Inszenierte Fotografie

Empfundene, erdachte, thematisierte Bildaussagen.

Schon lange vor der Erfindung des Computers, ja sogar schon kurz nach der Erfindung der Fotografie, Ende der Dreißiger des 19. Jahrhunderts, gab man sich mit der reinen Abbildung eines Motivs schon nicht mehr zufrieden. Besonders aber ab den Zwanzigern des vorigen Jahrhunderts, als die Fotografie zunehmend in die Kunstszene Einzug hielt und verstärkt ab den Siebzigern, setzte sich die sogenannte „Inszenierte Fotografie“, als eine der vielen Kunstrichtungen dieses Genres, durch.

Eine der Möglichkeiten, inszenierte Fotografien zu gestalten bestand darin, ein Bild aus mehreren Bildteilen, von verschiedenen Negativen, zu einer neuen Bildaussage zusammen zu fügen. Diese Technik ist etwas mühevoll und verlangt ein klein wenig Geschick im Umgang mit einem Graphikermesser und Sprühkleber.

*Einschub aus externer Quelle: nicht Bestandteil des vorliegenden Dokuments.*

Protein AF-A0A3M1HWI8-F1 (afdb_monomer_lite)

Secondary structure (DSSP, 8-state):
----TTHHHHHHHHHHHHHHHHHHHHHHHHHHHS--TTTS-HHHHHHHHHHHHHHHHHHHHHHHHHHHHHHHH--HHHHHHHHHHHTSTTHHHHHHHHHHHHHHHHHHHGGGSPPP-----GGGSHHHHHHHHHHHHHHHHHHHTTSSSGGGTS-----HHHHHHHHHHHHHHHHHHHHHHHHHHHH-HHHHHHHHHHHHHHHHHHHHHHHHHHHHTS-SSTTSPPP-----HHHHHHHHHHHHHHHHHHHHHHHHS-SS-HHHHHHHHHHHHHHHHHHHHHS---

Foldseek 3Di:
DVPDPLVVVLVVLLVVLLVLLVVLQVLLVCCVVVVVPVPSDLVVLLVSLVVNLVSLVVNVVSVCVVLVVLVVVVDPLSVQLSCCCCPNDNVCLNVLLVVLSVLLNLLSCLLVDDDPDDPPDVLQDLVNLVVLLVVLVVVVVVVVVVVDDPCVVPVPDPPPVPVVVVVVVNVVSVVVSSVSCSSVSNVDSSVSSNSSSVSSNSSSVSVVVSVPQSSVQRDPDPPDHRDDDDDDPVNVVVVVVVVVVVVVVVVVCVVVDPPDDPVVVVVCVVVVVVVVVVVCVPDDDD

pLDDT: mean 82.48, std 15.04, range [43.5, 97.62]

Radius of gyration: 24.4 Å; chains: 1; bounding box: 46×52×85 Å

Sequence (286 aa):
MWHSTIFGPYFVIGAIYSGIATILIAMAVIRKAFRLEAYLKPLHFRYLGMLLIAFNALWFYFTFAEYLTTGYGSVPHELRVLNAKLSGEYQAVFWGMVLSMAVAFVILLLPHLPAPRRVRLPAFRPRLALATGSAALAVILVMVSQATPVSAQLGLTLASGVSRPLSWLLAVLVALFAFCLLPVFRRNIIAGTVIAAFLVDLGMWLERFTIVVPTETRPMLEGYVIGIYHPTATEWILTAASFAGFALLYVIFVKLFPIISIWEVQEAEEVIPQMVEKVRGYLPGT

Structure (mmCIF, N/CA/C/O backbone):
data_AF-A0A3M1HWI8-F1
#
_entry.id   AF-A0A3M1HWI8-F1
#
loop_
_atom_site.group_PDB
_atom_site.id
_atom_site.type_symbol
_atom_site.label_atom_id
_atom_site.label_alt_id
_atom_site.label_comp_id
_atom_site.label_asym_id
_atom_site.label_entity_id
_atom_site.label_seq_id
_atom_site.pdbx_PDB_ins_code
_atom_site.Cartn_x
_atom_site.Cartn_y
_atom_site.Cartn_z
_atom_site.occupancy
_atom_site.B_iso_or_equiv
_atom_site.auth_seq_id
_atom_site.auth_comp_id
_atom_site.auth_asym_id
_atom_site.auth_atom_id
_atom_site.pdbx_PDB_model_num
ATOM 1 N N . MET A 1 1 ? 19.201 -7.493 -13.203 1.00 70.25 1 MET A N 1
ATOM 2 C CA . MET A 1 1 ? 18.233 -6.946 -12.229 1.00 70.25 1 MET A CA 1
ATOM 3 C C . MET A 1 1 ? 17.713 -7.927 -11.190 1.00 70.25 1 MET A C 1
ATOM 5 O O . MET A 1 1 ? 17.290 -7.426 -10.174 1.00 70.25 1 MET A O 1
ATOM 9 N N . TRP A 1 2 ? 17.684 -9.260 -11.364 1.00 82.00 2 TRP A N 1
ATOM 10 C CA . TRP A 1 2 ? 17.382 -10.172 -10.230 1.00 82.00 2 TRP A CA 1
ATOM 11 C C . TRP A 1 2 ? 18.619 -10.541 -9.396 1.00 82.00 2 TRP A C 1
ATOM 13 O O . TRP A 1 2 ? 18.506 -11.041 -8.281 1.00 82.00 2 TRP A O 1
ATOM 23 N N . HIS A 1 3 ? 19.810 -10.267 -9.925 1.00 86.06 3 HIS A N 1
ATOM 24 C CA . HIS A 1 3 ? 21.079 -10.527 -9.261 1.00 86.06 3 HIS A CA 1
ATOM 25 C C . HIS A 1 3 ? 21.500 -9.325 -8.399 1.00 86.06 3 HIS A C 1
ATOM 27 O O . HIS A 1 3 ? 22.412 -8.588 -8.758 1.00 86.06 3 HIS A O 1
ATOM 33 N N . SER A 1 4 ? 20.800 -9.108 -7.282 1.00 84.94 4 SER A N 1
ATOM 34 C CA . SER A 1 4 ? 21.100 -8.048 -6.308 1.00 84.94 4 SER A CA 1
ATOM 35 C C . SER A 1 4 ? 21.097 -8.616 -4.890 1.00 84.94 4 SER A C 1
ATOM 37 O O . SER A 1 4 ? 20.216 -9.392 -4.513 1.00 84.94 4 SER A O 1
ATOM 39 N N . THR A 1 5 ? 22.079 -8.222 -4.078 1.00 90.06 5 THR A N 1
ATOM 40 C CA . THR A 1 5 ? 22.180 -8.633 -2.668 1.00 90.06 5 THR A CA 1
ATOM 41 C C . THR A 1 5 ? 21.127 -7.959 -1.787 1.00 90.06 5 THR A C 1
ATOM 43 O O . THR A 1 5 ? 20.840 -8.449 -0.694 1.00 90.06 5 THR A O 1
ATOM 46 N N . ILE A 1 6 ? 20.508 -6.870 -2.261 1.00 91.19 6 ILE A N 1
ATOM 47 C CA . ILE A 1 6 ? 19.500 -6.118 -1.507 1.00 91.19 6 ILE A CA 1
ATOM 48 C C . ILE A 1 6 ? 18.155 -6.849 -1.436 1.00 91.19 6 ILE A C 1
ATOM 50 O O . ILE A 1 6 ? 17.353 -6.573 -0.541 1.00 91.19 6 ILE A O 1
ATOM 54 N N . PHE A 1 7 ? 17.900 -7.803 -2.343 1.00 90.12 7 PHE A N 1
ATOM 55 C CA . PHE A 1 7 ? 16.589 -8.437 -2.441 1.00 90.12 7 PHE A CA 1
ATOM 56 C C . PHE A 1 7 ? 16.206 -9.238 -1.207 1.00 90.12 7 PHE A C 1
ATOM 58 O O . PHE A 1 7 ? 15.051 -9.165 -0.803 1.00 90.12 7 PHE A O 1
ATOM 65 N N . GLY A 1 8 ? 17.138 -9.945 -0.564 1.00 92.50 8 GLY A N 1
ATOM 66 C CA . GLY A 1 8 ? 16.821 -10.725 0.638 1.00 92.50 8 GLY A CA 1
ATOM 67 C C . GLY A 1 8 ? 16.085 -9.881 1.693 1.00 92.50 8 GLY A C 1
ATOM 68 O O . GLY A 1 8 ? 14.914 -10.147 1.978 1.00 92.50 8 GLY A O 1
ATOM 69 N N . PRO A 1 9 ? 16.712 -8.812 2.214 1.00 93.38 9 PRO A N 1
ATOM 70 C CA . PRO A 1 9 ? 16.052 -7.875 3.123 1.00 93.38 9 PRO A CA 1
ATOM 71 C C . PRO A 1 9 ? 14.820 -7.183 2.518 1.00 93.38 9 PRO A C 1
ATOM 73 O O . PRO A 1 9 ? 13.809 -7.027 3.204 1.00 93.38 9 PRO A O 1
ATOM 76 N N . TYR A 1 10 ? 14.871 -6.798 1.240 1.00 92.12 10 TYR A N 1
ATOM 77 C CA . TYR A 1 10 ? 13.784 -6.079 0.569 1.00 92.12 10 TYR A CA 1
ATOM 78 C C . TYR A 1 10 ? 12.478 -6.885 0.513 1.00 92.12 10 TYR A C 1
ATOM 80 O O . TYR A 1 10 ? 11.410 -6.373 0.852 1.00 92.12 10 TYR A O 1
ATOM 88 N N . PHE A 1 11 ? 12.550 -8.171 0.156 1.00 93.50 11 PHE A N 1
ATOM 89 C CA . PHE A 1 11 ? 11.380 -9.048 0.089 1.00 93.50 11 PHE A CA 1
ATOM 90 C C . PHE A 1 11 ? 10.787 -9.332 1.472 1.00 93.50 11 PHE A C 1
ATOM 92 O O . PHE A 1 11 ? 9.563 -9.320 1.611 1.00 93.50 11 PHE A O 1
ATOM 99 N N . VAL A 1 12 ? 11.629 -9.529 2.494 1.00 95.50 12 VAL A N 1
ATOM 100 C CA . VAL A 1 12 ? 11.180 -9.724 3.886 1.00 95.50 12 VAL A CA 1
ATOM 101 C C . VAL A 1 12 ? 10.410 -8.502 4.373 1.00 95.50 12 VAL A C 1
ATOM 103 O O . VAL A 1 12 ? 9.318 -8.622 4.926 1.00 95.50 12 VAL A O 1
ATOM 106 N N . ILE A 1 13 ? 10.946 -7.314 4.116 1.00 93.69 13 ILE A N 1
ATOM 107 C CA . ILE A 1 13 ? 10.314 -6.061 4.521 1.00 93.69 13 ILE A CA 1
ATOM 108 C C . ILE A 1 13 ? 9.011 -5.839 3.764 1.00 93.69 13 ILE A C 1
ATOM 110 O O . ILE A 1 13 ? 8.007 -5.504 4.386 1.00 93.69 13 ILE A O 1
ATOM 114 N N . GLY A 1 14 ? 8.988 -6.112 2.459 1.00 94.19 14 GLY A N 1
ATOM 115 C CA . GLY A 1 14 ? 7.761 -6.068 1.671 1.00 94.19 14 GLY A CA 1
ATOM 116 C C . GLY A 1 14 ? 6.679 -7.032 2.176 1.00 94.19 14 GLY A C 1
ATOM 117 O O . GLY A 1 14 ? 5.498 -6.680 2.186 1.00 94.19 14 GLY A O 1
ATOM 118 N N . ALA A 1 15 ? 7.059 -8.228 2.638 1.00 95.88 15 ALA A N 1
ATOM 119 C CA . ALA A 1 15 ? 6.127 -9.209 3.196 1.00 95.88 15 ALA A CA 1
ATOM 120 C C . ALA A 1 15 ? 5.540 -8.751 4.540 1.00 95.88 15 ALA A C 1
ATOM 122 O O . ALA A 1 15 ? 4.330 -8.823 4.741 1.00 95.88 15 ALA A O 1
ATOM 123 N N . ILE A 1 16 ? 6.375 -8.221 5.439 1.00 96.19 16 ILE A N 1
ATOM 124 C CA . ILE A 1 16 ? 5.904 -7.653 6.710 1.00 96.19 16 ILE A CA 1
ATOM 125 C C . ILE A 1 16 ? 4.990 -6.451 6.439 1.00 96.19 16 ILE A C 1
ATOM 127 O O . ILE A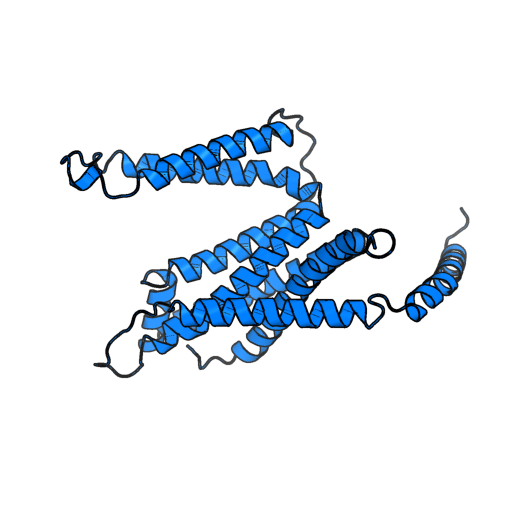 1 16 ? 3.923 -6.328 7.039 1.00 96.19 16 ILE A O 1
ATOM 131 N N . TYR A 1 17 ? 5.381 -5.588 5.504 1.00 95.81 17 TYR A N 1
ATOM 132 C CA . TYR A 1 17 ? 4.663 -4.365 5.180 1.00 95.81 17 TYR A CA 1
ATOM 133 C C . TYR A 1 17 ? 3.260 -4.622 4.604 1.00 95.81 17 TYR A C 1
ATOM 135 O O . TYR A 1 17 ? 2.281 -4.097 5.139 1.00 95.81 17 TYR A O 1
ATOM 143 N N . SER A 1 18 ? 3.150 -5.480 3.583 1.00 96.81 18 SER A N 1
ATOM 144 C CA . SER A 1 18 ? 1.855 -5.926 3.035 1.00 96.81 18 SER A CA 1
ATOM 145 C C . SER A 1 18 ? 1.041 -6.730 4.052 1.00 96.81 18 SER A C 1
ATOM 147 O O . SER A 1 18 ? -0.153 -6.505 4.208 1.00 96.81 18 SER A O 1
ATOM 149 N N . GLY A 1 19 ? 1.679 -7.596 4.846 1.00 96.75 19 GLY A N 1
ATOM 150 C CA . GLY A 1 19 ? 0.993 -8.345 5.901 1.00 96.75 19 GLY A CA 1
ATOM 151 C C . GLY A 1 19 ? 0.306 -7.432 6.921 1.00 96.75 19 GLY A C 1
ATOM 152 O O . GLY A 1 19 ? -0.865 -7.624 7.245 1.00 96.75 19 GLY A O 1
ATOM 153 N N . ILE A 1 20 ? 0.998 -6.387 7.383 1.00 96.94 20 ILE A N 1
ATOM 154 C CA . ILE A 1 20 ? 0.426 -5.388 8.294 1.00 96.94 20 ILE A CA 1
ATOM 155 C C . ILE A 1 20 ? -0.739 -4.629 7.640 1.00 96.94 20 ILE A C 1
ATOM 157 O O . ILE A 1 20 ? -1.758 -4.387 8.294 1.00 96.94 20 ILE A O 1
ATOM 161 N N . ALA A 1 21 ? -0.606 -4.253 6.366 1.00 97.62 21 ALA A N 1
ATOM 162 C CA . ALA A 1 21 ? -1.660 -3.573 5.618 1.00 97.62 21 ALA A CA 1
ATOM 163 C C . ALA A 1 21 ? -2.907 -4.464 5.458 1.00 97.62 21 ALA A C 1
ATOM 165 O O . ALA A 1 21 ? -4.016 -4.051 5.812 1.00 97.62 21 ALA A O 1
ATOM 166 N N . THR A 1 22 ? -2.728 -5.724 5.070 1.00 96.56 22 THR A N 1
ATOM 167 C CA . THR A 1 22 ? -3.814 -6.705 4.984 1.00 96.56 22 THR A CA 1
ATOM 168 C C . THR A 1 22 ? -4.480 -6.937 6.348 1.00 96.56 22 THR A C 1
ATOM 170 O O . THR A 1 22 ? -5.710 -6.958 6.438 1.00 96.56 22 THR A O 1
ATOM 173 N N . ILE A 1 23 ? -3.707 -7.028 7.440 1.00 95.12 23 ILE A N 1
ATOM 174 C CA . ILE A 1 23 ? -4.250 -7.137 8.807 1.00 95.12 23 ILE A CA 1
ATOM 175 C C . ILE A 1 23 ? -5.068 -5.894 9.179 1.00 95.12 23 ILE A C 1
ATOM 177 O O . ILE A 1 23 ? -6.141 -6.032 9.765 1.00 95.12 23 ILE A O 1
ATOM 181 N N . LEU A 1 24 ? -4.622 -4.684 8.824 1.00 96.06 24 LEU A N 1
ATOM 182 C CA . LEU A 1 24 ? -5.383 -3.446 9.048 1.00 96.06 24 LEU A CA 1
ATOM 183 C C . LEU A 1 24 ? -6.757 -3.483 8.375 1.00 96.06 24 LEU A C 1
ATOM 185 O O . LEU A 1 24 ? -7.758 -3.098 8.989 1.00 96.06 24 LEU A O 1
ATOM 189 N N . ILE A 1 25 ? -6.806 -3.957 7.129 1.00 96.00 25 ILE A N 1
ATOM 190 C CA . ILE A 1 25 ? -8.046 -4.100 6.362 1.00 96.00 25 ILE A CA 1
ATOM 191 C C . ILE A 1 25 ? -8.951 -5.143 7.026 1.00 96.00 25 ILE A C 1
ATOM 193 O O . ILE A 1 25 ? -10.111 -4.848 7.323 1.00 96.00 25 ILE A O 1
ATOM 197 N N . ALA A 1 26 ? -8.420 -6.330 7.332 1.00 94.00 26 ALA A N 1
ATOM 198 C CA . ALA A 1 26 ? -9.172 -7.400 7.985 1.00 94.00 26 ALA A CA 1
ATOM 199 C C . ALA A 1 26 ? -9.724 -6.963 9.354 1.00 94.00 26 ALA A C 1
ATOM 201 O O . ALA A 1 26 ? -10.909 -7.145 9.642 1.00 94.00 26 ALA A O 1
ATOM 202 N N . MET A 1 27 ? -8.901 -6.295 10.166 1.00 94.25 27 MET A N 1
ATOM 203 C CA . MET A 1 27 ? -9.286 -5.740 11.464 1.00 94.25 27 MET A CA 1
ATOM 204 C C . MET A 1 27 ? -10.416 -4.712 11.325 1.00 94.25 27 MET A C 1
ATOM 206 O O . MET A 1 27 ? -11.348 -4.712 12.130 1.00 94.25 27 MET A O 1
ATOM 210 N N . ALA A 1 28 ? -10.383 -3.848 10.304 1.00 94.62 28 ALA A N 1
ATOM 211 C CA . ALA A 1 28 ? -11.458 -2.890 10.046 1.00 94.62 28 ALA A CA 1
ATOM 212 C C . ALA A 1 28 ? -12.780 -3.570 9.664 1.00 94.62 28 ALA A C 1
ATOM 214 O O . ALA A 1 28 ? -13.838 -3.165 10.157 1.00 94.62 28 ALA A O 1
ATOM 215 N N . VAL A 1 29 ? -12.715 -4.607 8.824 1.00 93.81 29 VAL A N 1
ATOM 216 C CA . VAL A 1 29 ? -13.883 -5.394 8.404 1.00 93.81 29 VAL A CA 1
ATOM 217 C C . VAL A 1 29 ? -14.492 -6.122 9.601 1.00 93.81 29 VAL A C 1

Hier in Kurzfassung ein paar Worte zur Technik:

Nachdem alle Motive, die zu einem Bild zusammengefügt werden sollen, fotografiert sind (vorher einen Bildplan erstellen), müssen sie in der richtigen perspektivischen Größe auf Fotopapier (Oberfläche glänzend) belichtet und entwickelt werden. Nach dem Trocknen werden die Bildteile, mit einem Graphikermesser, besser mit einem Skalpell, an den Kanten fein säuberlich ausgeschnitten. Dabei wird das Messer immer ca. 45° schräg nach innen gehalten. Dieser Schrägschnitt ist die wichtigste Handhabung dieser Arbeit.

Liegen alle Motivteile auf dem Tisch, werden sie akkurat auf das zuvor entwickelte Hauptbild geklebt. Dazu verwendet man einen Fotosprühkleber für lösbare Klebeverbindungen. So hat man die Möglichkeit zur Korrektur. Ein persönlicher Tipp von mir: Kleberrückstände lassen sich völlig rückstandslos mit handelsüblichen Brennspiritus von Fotografien entfernen.

Stellt uns die Montagearbeit zufrieden, geht es an die Reproduktion dieses Werkes. Als Arbeitsgeräte benötigt man, außer dem Fotoapparat, zwei Halogen Fotolampen, zwei Polfilterfolien (ca. 30x30 cm), die vor die Lampen gehängt werden und einen Polfilter für das Objektiv.

Zunächst wird das Bild auf eine Vorrichtung nach Wahl (ich verwende ein Klemmstativ) genau senkrecht, vor dunklem (Stoff-) Hintergrund, ausgerichtet. Im zweiten Schritt werden beide Lampen, in genau dem gleichen Abstand und im Winkel von je 45° vor dem Bild angeordnet. Dabei ist zu beachten, dass die Lampenachse genau auf den Mittelpunkt des Bildes gerichtet ist. Somit werden Schattenwürfe der Schnittkanten verhindert. Als Nächstes wird eine Münze vor das Bild gehängt. Vor die erste Lampe (z. B. links) wird die erste Polfilterfolie gehängt. (Abstand ca 20 – 25 cm, wegen Wärmeabstrahlung) Lampe anschalten und das Objektivpolfilter solange drehen, bis alle Glanzpunkte der Münze verschwunden sind. Diesen Vorgang durch den TTL Sucher beobachten. Beide Filter nicht mehr verändern.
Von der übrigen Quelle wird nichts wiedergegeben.